The phosphoryl-transfer mechanism of Escherichia coli phosphoenolpyruvate carboxykinase from the use of AlF(3).

The mechanism of reversible transfer of the gamma-phosphate group of ATP by Escherichia coli phosphoenolpyruvate carboxykinase (PCK) on to its substrate is of great interest. It is known that metallofluorides are accurate analogs of the transition state in the context of kinase mechanisms. Therefore, two complexes of PCK, one with AlF(3), Mg(2+) and ADP (complex I), the other with AlF(3), Mg(2+), ADP and pyruvate (complex II) were crystallized. The X-ray crystal structures of these two complexes were determined at 2.0 A resolution. The Al atom has trigonal bipyramidal geometry that mimics the transition state of phosphoryl transfer.
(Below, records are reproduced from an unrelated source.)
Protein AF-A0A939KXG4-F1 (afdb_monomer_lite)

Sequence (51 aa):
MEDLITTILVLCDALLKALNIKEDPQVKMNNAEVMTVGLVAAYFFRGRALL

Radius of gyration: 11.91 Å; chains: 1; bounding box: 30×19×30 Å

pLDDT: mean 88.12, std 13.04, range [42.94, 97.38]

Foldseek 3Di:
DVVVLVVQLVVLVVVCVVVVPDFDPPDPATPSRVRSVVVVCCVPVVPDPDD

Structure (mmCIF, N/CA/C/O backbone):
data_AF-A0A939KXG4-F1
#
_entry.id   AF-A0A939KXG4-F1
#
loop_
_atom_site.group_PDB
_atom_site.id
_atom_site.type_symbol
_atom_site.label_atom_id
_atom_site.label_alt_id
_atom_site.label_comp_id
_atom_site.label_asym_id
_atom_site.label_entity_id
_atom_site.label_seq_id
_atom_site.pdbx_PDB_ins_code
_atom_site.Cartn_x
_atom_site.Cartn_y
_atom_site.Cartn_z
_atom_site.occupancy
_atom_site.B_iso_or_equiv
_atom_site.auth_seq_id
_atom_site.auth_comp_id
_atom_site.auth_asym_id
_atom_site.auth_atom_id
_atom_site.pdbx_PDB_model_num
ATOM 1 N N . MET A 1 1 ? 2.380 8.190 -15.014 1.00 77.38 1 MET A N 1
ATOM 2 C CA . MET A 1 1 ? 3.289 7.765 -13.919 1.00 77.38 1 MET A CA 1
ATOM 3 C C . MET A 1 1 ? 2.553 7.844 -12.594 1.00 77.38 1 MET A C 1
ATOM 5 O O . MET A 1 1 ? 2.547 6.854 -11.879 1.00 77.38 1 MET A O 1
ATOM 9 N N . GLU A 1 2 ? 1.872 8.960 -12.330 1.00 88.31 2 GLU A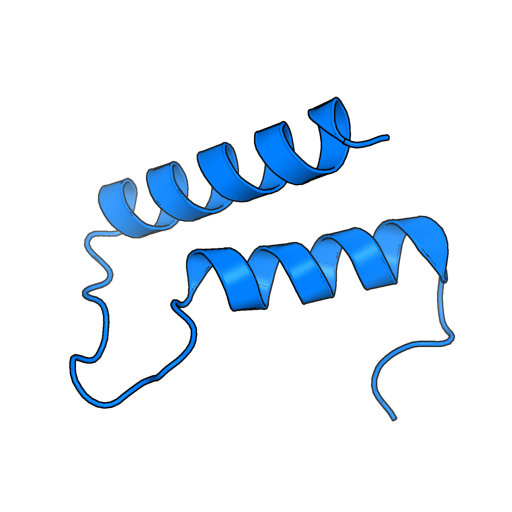 N 1
ATOM 10 C CA . GLU A 1 2 ? 0.972 9.124 -11.180 1.00 88.3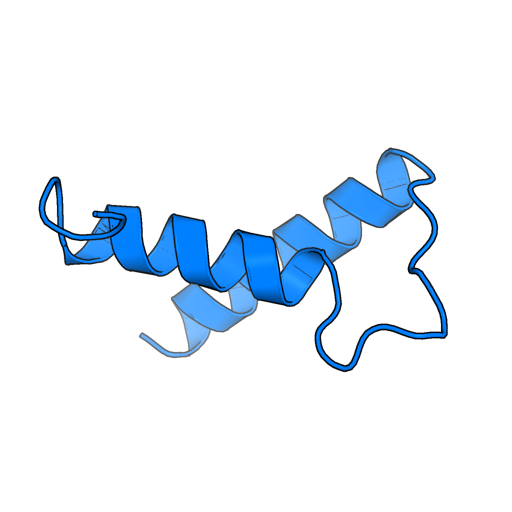1 2 GLU A CA 1
ATOM 11 C C . GLU A 1 2 ? -0.079 8.010 -11.104 1.00 88.31 2 GLU A C 1
ATOM 13 O O . GLU A 1 2 ? -0.119 7.314 -10.099 1.00 88.31 2 GLU A O 1
ATOM 18 N N . ASP A 1 3 ? -0.788 7.709 -12.201 1.00 94.44 3 ASP A N 1
ATOM 19 C CA . ASP A 1 3 ? -1.789 6.625 -12.222 1.00 94.44 3 ASP A CA 1
ATOM 20 C C . ASP A 1 3 ? -1.237 5.258 -11.796 1.00 94.44 3 ASP A C 1
ATOM 22 O O . ASP A 1 3 ? -1.928 4.483 -11.139 1.00 94.44 3 ASP A O 1
ATOM 26 N N . LEU A 1 4 ? 0.020 4.951 -12.138 1.00 93.44 4 LEU A N 1
ATOM 27 C CA . LEU A 1 4 ? 0.664 3.693 -11.753 1.00 93.44 4 LEU A CA 1
ATOM 28 C C . LEU A 1 4 ? 0.945 3.662 -10.248 1.00 93.44 4 LEU A C 1
ATOM 30 O O . LEU A 1 4 ? 0.651 2.665 -9.595 1.00 93.44 4 LEU A O 1
ATOM 34 N N . ILE A 1 5 ? 1.466 4.757 -9.691 1.00 94.31 5 ILE A N 1
ATOM 35 C CA . ILE A 1 5 ? 1.740 4.877 -8.254 1.00 94.31 5 ILE A CA 1
ATOM 36 C C . ILE A 1 5 ? 0.427 4.829 -7.465 1.00 94.31 5 ILE A C 1
ATOM 38 O O . ILE A 1 5 ? 0.324 4.076 -6.500 1.00 94.31 5 ILE A O 1
ATOM 42 N N . THR A 1 6 ? -0.598 5.559 -7.913 1.00 96.19 6 THR A N 1
ATOM 43 C CA . THR A 1 6 ? -1.936 5.541 -7.311 1.00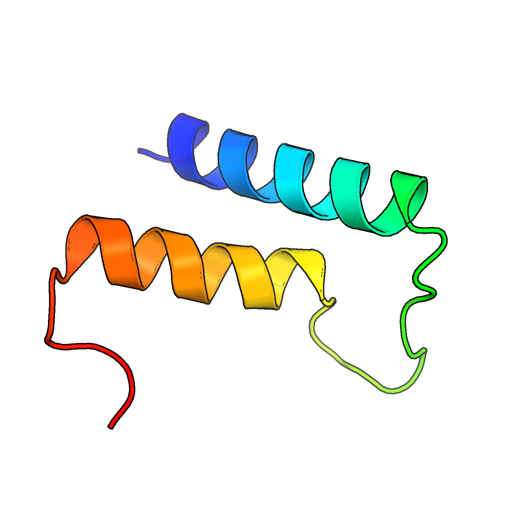 96.19 6 THR A CA 1
ATOM 44 C C . THR A 1 6 ? -2.553 4.147 -7.370 1.00 96.19 6 THR A C 1
ATOM 46 O O . THR A 1 6 ? -3.089 3.677 -6.371 1.00 96.19 6 THR A O 1
ATOM 49 N N . THR A 1 7 ? -2.429 3.448 -8.502 1.00 96.38 7 THR A N 1
ATOM 50 C CA . THR A 1 7 ? -2.927 2.071 -8.637 1.00 96.38 7 THR A CA 1
ATOM 51 C C . THR A 1 7 ? -2.228 1.129 -7.657 1.00 96.38 7 THR A C 1
ATOM 53 O O . THR A 1 7 ? -2.898 0.352 -6.981 1.00 96.38 7 THR A O 1
ATOM 56 N N . ILE A 1 8 ? -0.898 1.213 -7.528 1.00 95.69 8 ILE A N 1
ATOM 57 C CA . ILE A 1 8 ? -0.139 0.393 -6.570 1.00 95.69 8 ILE A CA 1
ATOM 58 C C . ILE A 1 8 ? -0.584 0.695 -5.134 1.00 95.69 8 ILE A C 1
ATOM 60 O O . ILE A 1 8 ? -0.844 -0.239 -4.380 1.00 95.69 8 ILE A O 1
ATOM 64 N N . LEU A 1 9 ? -0.740 1.972 -4.775 1.00 96.56 9 LEU A N 1
ATOM 65 C CA . LEU A 1 9 ? -1.182 2.374 -3.439 1.00 96.56 9 LEU A CA 1
ATOM 66 C C . LEU A 1 9 ? -2.554 1.797 -3.084 1.00 96.56 9 LEU A C 1
ATOM 68 O O . LEU A 1 9 ? -2.715 1.201 -2.019 1.00 96.56 9 LEU A O 1
ATOM 72 N N . VAL A 1 10 ? -3.525 1.926 -3.991 1.00 97.31 10 VAL A N 1
ATOM 73 C CA . VAL A 1 10 ? -4.885 1.407 -3.787 1.00 97.31 10 VAL A CA 1
ATOM 74 C C . VAL A 1 10 ? -4.881 -0.118 -3.656 1.00 97.31 10 VAL A C 1
ATOM 76 O O . VAL A 1 10 ? -5.592 -0.661 -2.812 1.00 97.31 10 VAL A O 1
ATOM 79 N N . LEU A 1 11 ? -4.064 -0.821 -4.447 1.00 97.00 11 LEU A N 1
ATOM 80 C CA . LEU A 1 11 ? -3.936 -2.277 -4.355 1.00 97.00 11 LEU A CA 1
ATOM 81 C C . LEU A 1 11 ? -3.293 -2.723 -3.035 1.00 97.00 11 LEU A C 1
ATOM 83 O O . LEU A 1 11 ? -3.778 -3.674 -2.424 1.00 97.00 11 LEU A O 1
ATOM 87 N N . CYS A 1 12 ? -2.242 -2.038 -2.577 1.00 96.25 12 CYS A N 1
ATOM 88 C CA . CYS A 1 12 ? -1.601 -2.319 -1.291 1.00 96.25 12 CYS A CA 1
ATOM 89 C C . CYS A 1 12 ? -2.576 -2.119 -0.121 1.00 96.25 12 CYS A C 1
ATOM 91 O O . CYS A 1 12 ? -2.679 -2.984 0.745 1.00 96.25 12 CYS A O 1
ATOM 93 N N . ASP A 1 13 ? -3.334 -1.022 -0.120 1.00 96.31 13 ASP A N 1
ATOM 94 C CA . ASP A 1 13 ? -4.338 -0.739 0.912 1.00 96.31 13 ASP A CA 1
ATOM 95 C C . ASP A 1 13 ? -5.479 -1.775 0.910 1.00 96.31 13 ASP A C 1
ATOM 97 O O . ASP A 1 13 ? -5.850 -2.311 1.958 1.00 96.31 13 ASP A O 1
ATOM 101 N N . ALA A 1 14 ? -5.993 -2.139 -0.271 1.00 97.00 14 ALA A N 1
ATOM 102 C CA . ALA A 1 14 ? -7.009 -3.182 -0.403 1.00 97.00 14 ALA A CA 1
ATOM 103 C C . ALA A 1 14 ? -6.506 -4.553 0.086 1.00 97.00 14 ALA A C 1
ATOM 105 O O . ALA A 1 14 ? -7.244 -5.275 0.759 1.00 97.00 14 ALA A O 1
ATOM 106 N N . LEU A 1 15 ? -5.249 -4.899 -0.211 1.00 96.44 15 LEU A N 1
ATOM 107 C CA . LEU A 1 15 ? -4.616 -6.132 0.253 1.00 96.44 15 LEU A CA 1
ATOM 108 C C . LEU A 1 15 ? -4.496 -6.163 1.781 1.00 96.44 15 LEU A C 1
ATOM 110 O O . LEU A 1 15 ? -4.876 -7.155 2.398 1.00 96.44 15 LEU A O 1
ATOM 114 N N . LEU A 1 16 ? -4.008 -5.086 2.400 1.00 95.69 16 LEU A N 1
ATOM 115 C CA . LEU A 1 16 ? -3.857 -5.000 3.857 1.00 95.69 16 LEU A CA 1
ATOM 116 C C . LEU A 1 16 ? -5.206 -5.119 4.574 1.00 95.69 16 LEU A C 1
ATOM 118 O O . LEU A 1 16 ? -5.324 -5.861 5.551 1.00 95.69 16 LEU A O 1
ATOM 122 N N . LYS A 1 17 ? -6.248 -4.476 4.030 1.00 94.94 17 LYS A N 1
ATOM 123 C CA . LYS A 1 17 ? -7.631 -4.622 4.506 1.00 94.94 17 LYS A CA 1
ATOM 124 C C . LYS A 1 17 ? -8.141 -6.055 4.363 1.00 94.94 17 LYS A C 1
ATOM 126 O O . LYS A 1 17 ? -8.734 -6.577 5.303 1.00 94.94 17 LYS A O 1
ATOM 131 N N . ALA A 1 18 ? -7.886 -6.707 3.227 1.00 97.38 18 ALA A N 1
ATOM 132 C CA . ALA A 1 18 ? -8.285 -8.096 2.993 1.00 97.38 18 ALA A CA 1
ATOM 133 C C . ALA A 1 18 ? -7.568 -9.082 3.933 1.00 97.38 18 ALA A C 1
ATOM 135 O O . ALA A 1 18 ? -8.161 -10.070 4.360 1.00 97.38 18 ALA A O 1
ATOM 136 N N . LEU A 1 19 ? -6.315 -8.792 4.292 1.00 96.69 19 LEU A N 1
ATOM 137 C CA . LEU A 1 19 ? -5.529 -9.559 5.261 1.00 96.69 19 LEU A CA 1
ATOM 138 C C . LEU A 1 19 ? -5.851 -9.205 6.721 1.00 96.69 19 LEU A C 1
ATOM 140 O O . LEU A 1 19 ? -5.290 -9.817 7.629 1.00 96.69 19 LEU A O 1
ATOM 144 N N . ASN A 1 20 ? -6.747 -8.240 6.957 1.00 94.62 20 ASN A N 1
ATOM 145 C CA . ASN A 1 20 ? -7.084 -7.717 8.280 1.00 94.62 20 ASN A CA 1
ATOM 146 C C . ASN A 1 20 ? -5.844 -7.244 9.070 1.00 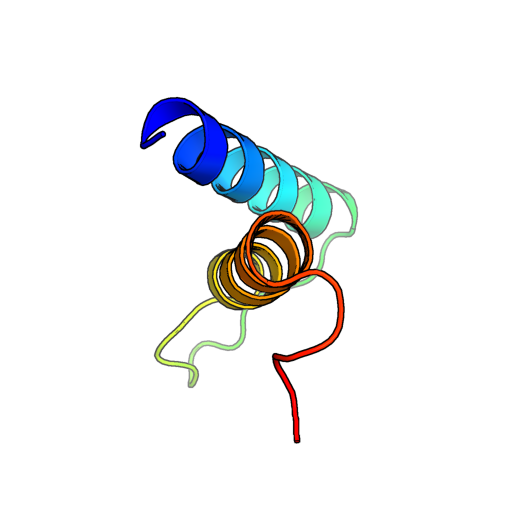94.62 20 ASN A C 1
ATOM 148 O O . ASN A 1 20 ? -5.774 -7.375 10.295 1.00 94.62 20 ASN A O 1
ATOM 152 N N . ILE A 1 21 ? -4.848 -6.707 8.359 1.00 92.62 21 ILE A N 1
ATOM 153 C CA . ILE A 1 21 ? -3.666 -6.095 8.963 1.00 92.62 21 ILE A CA 1
ATOM 154 C C . ILE A 1 21 ? -4.065 -4.694 9.412 1.00 92.62 21 ILE A C 1
ATOM 156 O O . ILE A 1 21 ? -4.491 -3.860 8.614 1.00 92.62 21 ILE A O 1
ATOM 160 N N . LYS A 1 22 ? -3.961 -4.453 10.718 1.00 88.56 22 LYS A N 1
ATOM 161 C CA . LYS A 1 22 ? -4.321 -3.175 11.321 1.00 88.56 22 LYS A CA 1
ATOM 162 C C . LYS A 1 22 ? -3.119 -2.239 11.308 1.00 88.56 22 LYS A C 1
ATOM 164 O O . LYS A 1 22 ? -2.020 -2.641 11.680 1.00 88.56 22 LYS A O 1
ATOM 169 N N . GLU A 1 23 ? -3.353 -0.993 10.920 1.00 88.06 23 GLU A N 1
ATOM 170 C CA . GLU A 1 23 ? -2.342 0.058 11.000 1.00 88.06 23 GLU A CA 1
ATOM 171 C C . GLU A 1 23 ? -1.986 0.377 12.453 1.00 88.06 23 GLU A C 1
ATOM 173 O O . GLU A 1 23 ? -2.846 0.362 13.344 1.00 88.06 23 GLU A O 1
ATOM 178 N N . ASP A 1 24 ? -0.712 0.688 12.675 1.00 88.94 24 ASP A N 1
ATOM 179 C CA . ASP A 1 24 ? -0.225 1.164 13.962 1.00 88.94 24 ASP A CA 1
ATOM 180 C C . ASP A 1 24 ? -0.541 2.670 14.101 1.00 88.94 24 ASP A C 1
ATOM 182 O O . ASP A 1 24 ? -0.097 3.474 13.282 1.00 88.94 24 ASP A O 1
ATOM 186 N N . PRO A 1 25 ? -1.290 3.111 15.126 1.00 85.44 25 PRO A N 1
ATOM 187 C CA . PRO A 1 25 ? -1.593 4.530 15.321 1.00 85.44 25 PRO A CA 1
ATOM 188 C C . PRO A 1 25 ? -0.362 5.420 15.557 1.00 85.44 25 PRO A C 1
ATOM 190 O O . PRO A 1 25 ? -0.473 6.642 15.467 1.00 85.44 25 PRO A O 1
ATOM 193 N N . GLN A 1 26 ? 0.787 4.843 15.922 1.00 91.56 26 GLN A N 1
ATOM 194 C CA . GLN A 1 26 ? 2.014 5.584 16.217 1.00 91.56 26 GLN A CA 1
ATOM 195 C C . GLN A 1 26 ? 2.855 5.880 14.966 1.00 91.56 26 GLN A C 1
ATOM 197 O O . GLN A 1 26 ? 3.762 6.717 15.037 1.00 91.56 26 GLN A O 1
ATOM 202 N N . VAL A 1 27 ? 2.584 5.227 13.827 1.00 89.81 27 VAL A N 1
ATOM 203 C CA . VAL A 1 27 ? 3.357 5.451 12.597 1.00 89.81 27 VAL A CA 1
ATOM 204 C C . VAL A 1 27 ? 2.884 6.698 11.846 1.00 89.81 27 VAL A C 1
ATOM 206 O O . VAL A 1 27 ? 1.707 7.041 11.826 1.00 89.81 27 VAL A O 1
ATOM 209 N N . LYS A 1 28 ? 3.829 7.403 11.213 1.00 89.50 28 LYS A N 1
ATOM 210 C CA . LYS A 1 28 ? 3.549 8.595 10.384 1.00 89.50 28 LYS A CA 1
ATOM 211 C C . LYS A 1 28 ? 3.247 8.264 8.923 1.00 89.50 28 LYS A C 1
ATOM 213 O O . LYS A 1 28 ? 2.792 9.135 8.193 1.00 89.50 28 LYS A O 1
ATOM 218 N N . MET A 1 29 ? 3.569 7.043 8.512 1.00 91.75 29 MET A N 1
ATOM 219 C CA . MET A 1 29 ? 3.410 6.520 7.163 1.00 91.75 29 MET A CA 1
ATOM 220 C C . MET A 1 29 ? 2.800 5.134 7.301 1.00 91.75 29 MET A C 1
ATOM 222 O O . MET A 1 29 ? 3.313 4.326 8.078 1.00 91.75 29 MET A O 1
ATOM 226 N N . ASN A 1 30 ? 1.699 4.890 6.602 1.00 91.69 30 ASN A N 1
ATOM 227 C CA . ASN A 1 30 ? 0.959 3.640 6.734 1.00 91.69 30 ASN A CA 1
ATOM 228 C C . ASN A 1 30 ? 1.643 2.503 5.951 1.00 91.69 30 ASN A C 1
ATOM 230 O O . ASN A 1 30 ? 2.487 2.738 5.076 1.00 91.69 30 ASN A O 1
ATOM 234 N N . ASN A 1 31 ? 1.283 1.253 6.244 1.00 93.44 31 ASN A N 1
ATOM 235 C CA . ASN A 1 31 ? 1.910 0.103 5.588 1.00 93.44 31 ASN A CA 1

The Al atom is at a distance of 2.8 A and 2.9 A from an oxygen atom of the beta-phosphoryl group of ADP in complex I and II, respectively. A water molecule in complex I and an oxygen atom of the pyruvate in complex II are located along the axis of the trigonal bipyramid on the side opposite to the beta-phosphoryl oxygen with respect to the equatorial plane, suggesting that the complexes are close mimics of the transition state. Along with the presence of positively charged species around the AlF(3) moiety, these results indicate that phosphoryl transfer occurs via a direct displacement mechanism with associative qualities.